## [What the task asks]
Please reproduce exactly the lines that begin the listing below, up to and including the line where "hydrolase [G3DSA:3.40.50.300] (77-276)" occurs.

-- Exercise materials follows --

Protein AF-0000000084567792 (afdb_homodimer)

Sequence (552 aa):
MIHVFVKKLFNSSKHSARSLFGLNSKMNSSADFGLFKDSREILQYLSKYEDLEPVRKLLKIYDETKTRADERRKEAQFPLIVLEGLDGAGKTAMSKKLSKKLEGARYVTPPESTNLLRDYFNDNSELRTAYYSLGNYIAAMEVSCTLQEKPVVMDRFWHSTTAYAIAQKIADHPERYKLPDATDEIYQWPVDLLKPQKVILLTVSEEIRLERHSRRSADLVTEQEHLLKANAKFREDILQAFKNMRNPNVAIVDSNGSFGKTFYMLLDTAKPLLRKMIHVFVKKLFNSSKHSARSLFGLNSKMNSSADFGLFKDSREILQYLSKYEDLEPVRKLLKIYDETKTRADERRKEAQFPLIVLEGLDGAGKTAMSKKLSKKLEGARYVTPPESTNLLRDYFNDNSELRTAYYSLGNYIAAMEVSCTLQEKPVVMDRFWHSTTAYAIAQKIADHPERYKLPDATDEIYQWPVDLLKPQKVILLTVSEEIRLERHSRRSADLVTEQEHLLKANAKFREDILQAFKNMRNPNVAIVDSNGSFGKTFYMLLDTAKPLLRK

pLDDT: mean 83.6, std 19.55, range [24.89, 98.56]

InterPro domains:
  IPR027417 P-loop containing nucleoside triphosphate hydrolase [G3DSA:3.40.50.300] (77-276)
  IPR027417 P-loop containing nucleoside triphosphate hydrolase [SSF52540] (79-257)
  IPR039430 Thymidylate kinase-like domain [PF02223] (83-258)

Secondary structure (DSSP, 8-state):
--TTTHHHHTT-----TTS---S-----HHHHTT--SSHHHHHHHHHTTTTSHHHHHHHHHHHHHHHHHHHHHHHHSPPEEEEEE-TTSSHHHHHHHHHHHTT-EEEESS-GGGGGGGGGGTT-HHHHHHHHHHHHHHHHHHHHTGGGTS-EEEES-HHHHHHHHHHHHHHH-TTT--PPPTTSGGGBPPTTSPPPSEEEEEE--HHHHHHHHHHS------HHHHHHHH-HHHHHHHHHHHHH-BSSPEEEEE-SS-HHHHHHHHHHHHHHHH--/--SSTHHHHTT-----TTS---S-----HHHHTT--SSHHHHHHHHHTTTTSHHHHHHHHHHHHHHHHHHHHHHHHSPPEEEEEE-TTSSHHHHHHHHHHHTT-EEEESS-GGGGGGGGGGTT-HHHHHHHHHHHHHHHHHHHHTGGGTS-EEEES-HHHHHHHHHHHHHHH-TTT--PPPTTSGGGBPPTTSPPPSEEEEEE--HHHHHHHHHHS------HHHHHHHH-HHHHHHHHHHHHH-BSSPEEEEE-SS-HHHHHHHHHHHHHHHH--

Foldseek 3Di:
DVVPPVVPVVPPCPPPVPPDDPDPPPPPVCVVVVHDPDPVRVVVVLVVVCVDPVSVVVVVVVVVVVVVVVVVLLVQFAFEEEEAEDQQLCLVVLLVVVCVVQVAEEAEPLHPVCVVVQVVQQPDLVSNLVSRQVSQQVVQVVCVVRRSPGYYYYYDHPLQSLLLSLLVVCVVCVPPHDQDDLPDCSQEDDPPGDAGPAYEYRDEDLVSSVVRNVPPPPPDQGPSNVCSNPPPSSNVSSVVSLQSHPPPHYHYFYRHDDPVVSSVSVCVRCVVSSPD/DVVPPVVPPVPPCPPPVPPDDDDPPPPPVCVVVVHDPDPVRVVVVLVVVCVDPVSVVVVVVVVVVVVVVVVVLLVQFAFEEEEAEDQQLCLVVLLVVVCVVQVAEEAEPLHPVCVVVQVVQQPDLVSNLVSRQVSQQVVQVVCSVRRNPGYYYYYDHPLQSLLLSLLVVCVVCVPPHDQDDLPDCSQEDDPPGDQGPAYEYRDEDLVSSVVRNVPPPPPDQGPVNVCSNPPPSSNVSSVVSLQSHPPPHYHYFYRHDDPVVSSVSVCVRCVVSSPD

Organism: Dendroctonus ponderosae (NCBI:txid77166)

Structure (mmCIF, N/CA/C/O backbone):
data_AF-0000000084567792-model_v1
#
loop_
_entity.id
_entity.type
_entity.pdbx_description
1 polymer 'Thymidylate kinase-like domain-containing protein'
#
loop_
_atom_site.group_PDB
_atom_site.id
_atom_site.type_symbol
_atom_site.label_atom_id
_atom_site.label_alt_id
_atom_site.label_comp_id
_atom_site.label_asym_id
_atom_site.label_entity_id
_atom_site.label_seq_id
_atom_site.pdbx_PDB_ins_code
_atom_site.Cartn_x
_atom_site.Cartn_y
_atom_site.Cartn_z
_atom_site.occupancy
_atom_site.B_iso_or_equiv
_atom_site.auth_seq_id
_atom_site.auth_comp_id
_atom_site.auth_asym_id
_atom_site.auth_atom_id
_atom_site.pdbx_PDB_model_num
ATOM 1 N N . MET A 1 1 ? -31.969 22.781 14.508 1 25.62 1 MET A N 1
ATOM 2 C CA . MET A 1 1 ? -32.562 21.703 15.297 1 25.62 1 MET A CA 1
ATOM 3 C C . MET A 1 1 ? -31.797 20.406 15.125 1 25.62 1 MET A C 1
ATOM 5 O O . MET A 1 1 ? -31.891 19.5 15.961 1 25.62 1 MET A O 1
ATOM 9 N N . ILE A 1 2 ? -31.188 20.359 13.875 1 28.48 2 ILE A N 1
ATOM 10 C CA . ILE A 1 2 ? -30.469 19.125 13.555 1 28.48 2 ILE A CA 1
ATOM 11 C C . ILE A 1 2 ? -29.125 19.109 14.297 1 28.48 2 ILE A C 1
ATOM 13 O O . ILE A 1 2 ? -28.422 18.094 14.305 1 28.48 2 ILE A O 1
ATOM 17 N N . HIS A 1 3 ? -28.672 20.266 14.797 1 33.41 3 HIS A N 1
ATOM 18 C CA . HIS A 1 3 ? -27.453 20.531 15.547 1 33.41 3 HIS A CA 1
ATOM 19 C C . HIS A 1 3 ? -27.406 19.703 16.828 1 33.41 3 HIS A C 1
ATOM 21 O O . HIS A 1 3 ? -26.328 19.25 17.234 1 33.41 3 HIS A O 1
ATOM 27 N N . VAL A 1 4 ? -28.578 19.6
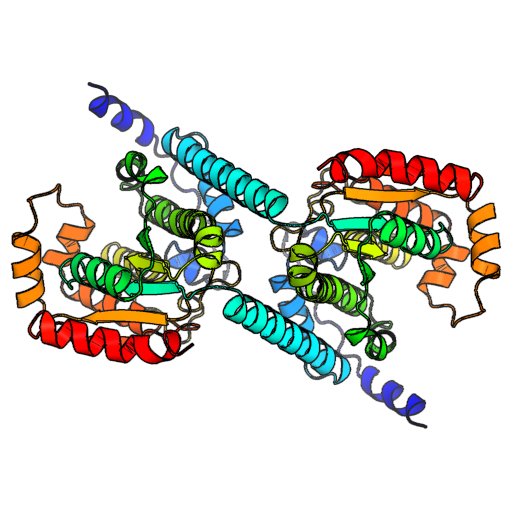72 17.469 1 34.66 4 VAL A N 1
ATOM 28 C CA . VAL A 1 4 ? -28.703 19.234 18.859 1 34.66 4 VAL A CA 1
ATOM 29 C C . VAL A 1 4 ? -28.547 17.719 18.938 1 34.66 4 VAL A C 1
ATOM 31 O O . VAL A 1 4 ? -28.141 17.188 19.984 1 34.66 4 VAL A O 1
ATOM 34 N N . PHE A 1 5 ? -28.797 17.031 17.812 1 32.53 5 PHE A N 1
ATOM 35 C CA . PHE A 1 5 ? -29.016 15.602 17.969 1 32.53 5 PHE A CA 1
ATOM 36 C C . PHE A 1 5 ? -27.703 14.844 17.922 1 32.53 5 PHE A C 1
ATOM 38 O O . PHE A 1 5 ? -27.594 13.734 18.453 1 32.53 5 PHE A O 1
ATOM 45 N N . VAL A 1 6 ? -26.703 15.523 17.312 1 32.69 6 VAL A N 1
ATOM 46 C CA . VAL A 1 6 ? -25.547 14.648 17.141 1 32.69 6 VAL A CA 1
ATOM 47 C C . VAL A 1 6 ? -24.812 14.5 18.469 1 32.69 6 VAL A C 1
ATOM 49 O O . VAL A 1 6 ? -23.844 13.742 18.562 1 32.69 6 VAL A O 1
ATOM 52 N N . LYS A 1 7 ? -25.203 15.445 19.453 1 30.59 7 LYS A N 1
ATOM 53 C CA . LYS A 1 7 ? -24.453 15.422 20.703 1 30.59 7 LYS A CA 1
ATOM 54 C C . LYS A 1 7 ? -24.609 14.07 21.406 1 30.59 7 LYS A C 1
ATOM 56 O O . LYS A 1 7 ? -23.688 13.625 22.094 1 30.59 7 LYS A O 1
ATOM 61 N N . LYS A 1 8 ? -25.891 13.648 21.359 1 32.56 8 LYS A N 1
ATOM 62 C CA . LYS A 1 8 ? -26.172 12.609 22.344 1 32.56 8 LYS A CA 1
ATOM 63 C C . LYS A 1 8 ? -25.453 11.312 22 1 32.56 8 LYS A C 1
ATOM 65 O O . LYS A 1 8 ? -25.141 10.516 22.891 1 32.56 8 LYS A O 1
ATOM 70 N N . LEU A 1 9 ? -25.359 11.102 20.672 1 34.72 9 LEU A N 1
ATOM 71 C CA . LEU A 1 9 ? -24.969 9.711 20.438 1 34.72 9 LEU A CA 1
ATOM 72 C C . LEU A 1 9 ? -23.484 9.508 20.703 1 34.72 9 LEU A C 1
ATOM 74 O O . LEU A 1 9 ? -23.016 8.375 20.797 1 34.72 9 LEU A O 1
ATOM 78 N N . PHE A 1 10 ? -22.766 10.695 20.672 1 35.97 10 PHE A N 1
ATOM 79 C CA . PHE A 1 10 ? -21.344 10.422 20.812 1 35.97 10 PHE A CA 1
ATOM 80 C C . PHE A 1 10 ? -20.984 10.164 22.281 1 35.97 10 PHE A C 1
ATOM 82 O O . PHE A 1 10 ? -19.828 9.898 22.594 1 35.97 10 PHE A O 1
ATOM 89 N N . ASN A 1 11 ? -22.062 10.508 23.125 1 31.47 11 ASN A N 1
ATOM 90 C CA . ASN A 1 11 ? -21.625 10.336 24.5 1 31.47 11 ASN A CA 1
ATOM 91 C C . ASN A 1 11 ? -21.375 8.867 24.828 1 31.47 11 ASN A C 1
ATOM 93 O O . ASN A 1 11 ? -21.328 8.484 26 1 31.47 11 ASN A O 1
ATOM 97 N N . SER A 1 12 ? -21.969 7.953 23.984 1 30.91 12 SER A N 1
ATOM 98 C CA . SER A 1 12 ? -21.656 6.672 24.625 1 30.91 12 SER A CA 1
ATOM 99 C C . SER A 1 12 ? -20.156 6.402 24.609 1 30.91 12 SER A C 1
ATOM 101 O O . SER A 1 12 ? -19.5 6.484 23.562 1 30.91 12 SER A O 1
ATOM 103 N N . SER A 1 13 ? -19.531 6.641 25.719 1 28.22 13 SER A N 1
ATOM 104 C CA . SER A 1 13 ? -18.188 6.387 26.25 1 28.22 13 SER A CA 1
ATOM 105 C C . SER A 1 13 ? -17.688 5.008 25.844 1 28.22 13 SER A C 1
ATOM 107 O O . SER A 1 13 ? -17.859 4.035 26.578 1 28.22 13 SER A O 1
ATOM 109 N N . LYS A 1 14 ? -18.031 4.48 24.703 1 31.45 14 LYS A N 1
ATOM 110 C CA . LYS A 1 14 ? -17.234 3.266 24.594 1 31.45 14 LYS A CA 1
ATOM 111 C C . LYS A 1 14 ? -15.75 3.561 24.828 1 31.45 14 LYS A C 1
ATOM 113 O O . LYS A 1 14 ? -15.109 4.238 24.016 1 31.45 14 LYS A O 1
ATOM 118 N N . HIS A 1 15 ? -15.289 3.695 26.062 1 27.67 15 HIS A N 1
ATOM 119 C CA . HIS A 1 15 ? -13.938 3.662 26.625 1 27.67 15 HIS A CA 1
ATOM 120 C C . HIS A 1 15 ? -13.031 2.74 25.812 1 27.67 15 HIS A C 1
ATOM 122 O O . HIS A 1 15 ? -13.414 1.607 25.5 1 27.67 15 HIS A O 1
ATOM 128 N N . SER A 1 16 ? -12.258 3.34 25.047 1 28.81 16 SER A N 1
ATOM 129 C CA . SER A 1 16 ? -11.156 2.75 24.281 1 28.81 16 SER A CA 1
ATOM 130 C C . SER A 1 16 ? -10.414 1.7 25.109 1 28.81 16 SER A C 1
ATOM 132 O O . SER A 1 16 ? -9.891 2.004 26.172 1 28.81 16 SER A O 1
ATOM 134 N N . ALA A 1 17 ? -10.852 0.478 25.172 1 25.34 17 ALA A N 1
ATOM 135 C CA . ALA A 1 17 ? -10.164 -0.69 25.719 1 25.34 17 ALA A CA 1
ATOM 136 C C . ALA A 1 17 ? -8.727 -0.763 25.219 1 25.34 17 ALA A C 1
ATOM 138 O O . ALA A 1 17 ? -8.172 -1.853 25.047 1 25.34 17 ALA A O 1
ATOM 139 N N . ARG A 1 18 ? -8.258 0.359 24.594 1 27.66 18 ARG A N 1
ATOM 140 C CA . ARG A 1 18 ? -6.863 0.138 24.203 1 27.66 18 ARG A CA 1
ATOM 141 C C . ARG A 1 18 ? -5.969 0.03 25.438 1 27.66 18 ARG A C 1
ATOM 143 O O . ARG A 1 18 ? -4.742 0.078 25.328 1 27.66 18 ARG A O 1
ATOM 150 N N . SER A 1 19 ? -6.531 0.161 26.703 1 25.17 19 SER A N 1
ATOM 151 C CA . SER A 1 19 ? -5.559 0.356 27.781 1 25.17 19 SER A CA 1
ATOM 152 C C . SER A 1 19 ? -4.59 -0.818 27.859 1 25.17 19 SER A C 1
ATOM 154 O O . SER A 1 19 ? -3.383 -0.622 28.016 1 25.17 19 SER A O 1
ATOM 156 N N . LEU A 1 20 ? -4.996 -2.121 28.281 1 24.89 20 LEU A N 1
ATOM 157 C CA . LEU A 1 20 ? -4.242 -2.803 29.328 1 24.89 20 LEU A CA 1
ATOM 158 C C . LEU A 1 20 ? -3.096 -3.613 28.734 1 24.89 20 LEU A C 1
ATOM 160 O O . LEU A 1 20 ? -2.426 -4.367 29.438 1 24.89 20 LEU A O 1
ATOM 164 N N . PHE A 1 21 ? -2.953 -3.979 27.312 1 25.84 21 PHE A N 1
ATOM 165 C CA . PHE A 1 21 ? -1.963 -5.051 27.25 1 25.84 21 PHE A CA 1
ATOM 166 C C . PHE A 1 21 ? -0.555 -4.496 27.438 1 25.84 21 PHE A C 1
ATOM 168 O O . PHE A 1 21 ? -0.214 -3.457 26.859 1 25.84 21 PHE A O 1
ATOM 175 N N . GLY A 1 22 ? 0.372 -4.828 28.312 1 26.92 22 GLY A N 1
ATOM 176 C CA . GLY A 1 22 ? 1.695 -4.602 28.875 1 26.92 22 GLY A CA 1
ATOM 177 C C . GLY A 1 22 ? 2.807 -4.738 27.859 1 26.92 22 GLY A C 1
ATOM 178 O O . GLY A 1 22 ? 3.988 -4.672 28.203 1 26.92 22 GLY A O 1
ATOM 179 N N . LEU A 1 23 ? 2.82 -5.641 26.578 1 29.86 23 LEU A N 1
ATOM 180 C CA . LEU A 1 23 ? 3.998 -6.207 25.938 1 29.86 23 LEU A CA 1
ATOM 181 C C . LEU A 1 23 ? 4.852 -5.117 25.297 1 29.86 23 LEU A C 1
ATOM 183 O O . LEU A 1 23 ? 4.34 -4.059 24.922 1 29.86 23 LEU A O 1
ATOM 187 N N . ASN A 1 24 ? 6.32 -5.367 25.125 1 32.19 24 ASN A N 1
ATOM 188 C CA . ASN A 1 24 ? 7.445 -4.551 24.688 1 32.19 24 ASN A CA 1
ATOM 189 C C . ASN A 1 24 ? 7.191 -3.967 23.297 1 32.19 24 ASN A C 1
ATOM 191 O O . ASN A 1 24 ? 7.562 -4.57 22.281 1 32.19 24 ASN A O 1
ATOM 195 N N . SER A 1 25 ? 6.039 -3.82 22.734 1 35.97 25 SER A N 1
ATOM 196 C CA . SER A 1 25 ? 5.48 -3.436 21.453 1 35.97 25 SER A CA 1
ATOM 197 C C . SER A 1 25 ? 6.219 -2.238 20.859 1 35.97 25 SER A C 1
ATOM 199 O O . SER A 1 25 ? 6.188 -1.143 21.422 1 35.97 25 SER A O 1
ATOM 201 N N . LYS A 1 26 ? 7.621 -2.385 20.328 1 37.38 26 LYS A N 1
ATOM 202 C CA . LYS A 1 26 ? 8.188 -1.286 19.562 1 37.38 26 LYS A CA 1
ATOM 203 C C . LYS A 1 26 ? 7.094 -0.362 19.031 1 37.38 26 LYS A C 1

-- Exercise materials concluded --

## [Output for this task]
Protein AF-0000000084567792 (afdb_homodimer)

Sequence (552 aa):
MIHVFVKKLFNSSKHSARSLFGLNSKMNSSADFGLFKDSREILQYLSKYEDLEPVRKLLKIYDETKTRADERRKEAQFPLIVLEGLDGAGKTAMSKKLSKKLEGARYVTPPESTNLLRDYFNDNSELRTAYYSLGNYIAAMEVSCTLQEKPVVMDRFWHSTTAYAIAQKIADHPERYKLPDATDEIYQWPVDLLKPQKVILLTVSEEIRLERHSRRSADLVTEQEHLLKANAKFREDILQAFKNMRNPNVAIVDSNGSFGKTFYMLLDTAKPLLRKMIHVFVKKLFNSSKHSARSLFGLNSKMNSSADFGLFKDSREILQYLSKYEDLEPVRKLLKIYDETKTRADERRKEAQFPLIVLEGLDGAGKTAMSKKLSKKLEGARYVTPPESTNLLRDYFNDNSELRTAYYSLGNYIAAMEVSCTLQEKPVVMDRFWHSTTAYAIAQKIADHPERYKLPDATDEIYQWPVDLLKPQKVILLTVSEEIRLERHSRRSADLVTEQEHLLKANAKFREDILQAFKNMRNPNVAIVDSNGSFGKTFYMLLDTAKPLLRK

pLDDT: mean 83.6, std 19.55, range [24.89, 98.56]

InterPro domains:
  IPR027417 P-loop containing nucleoside triphosphate hydrolase [G3DSA:3.40.50.300] (77-276)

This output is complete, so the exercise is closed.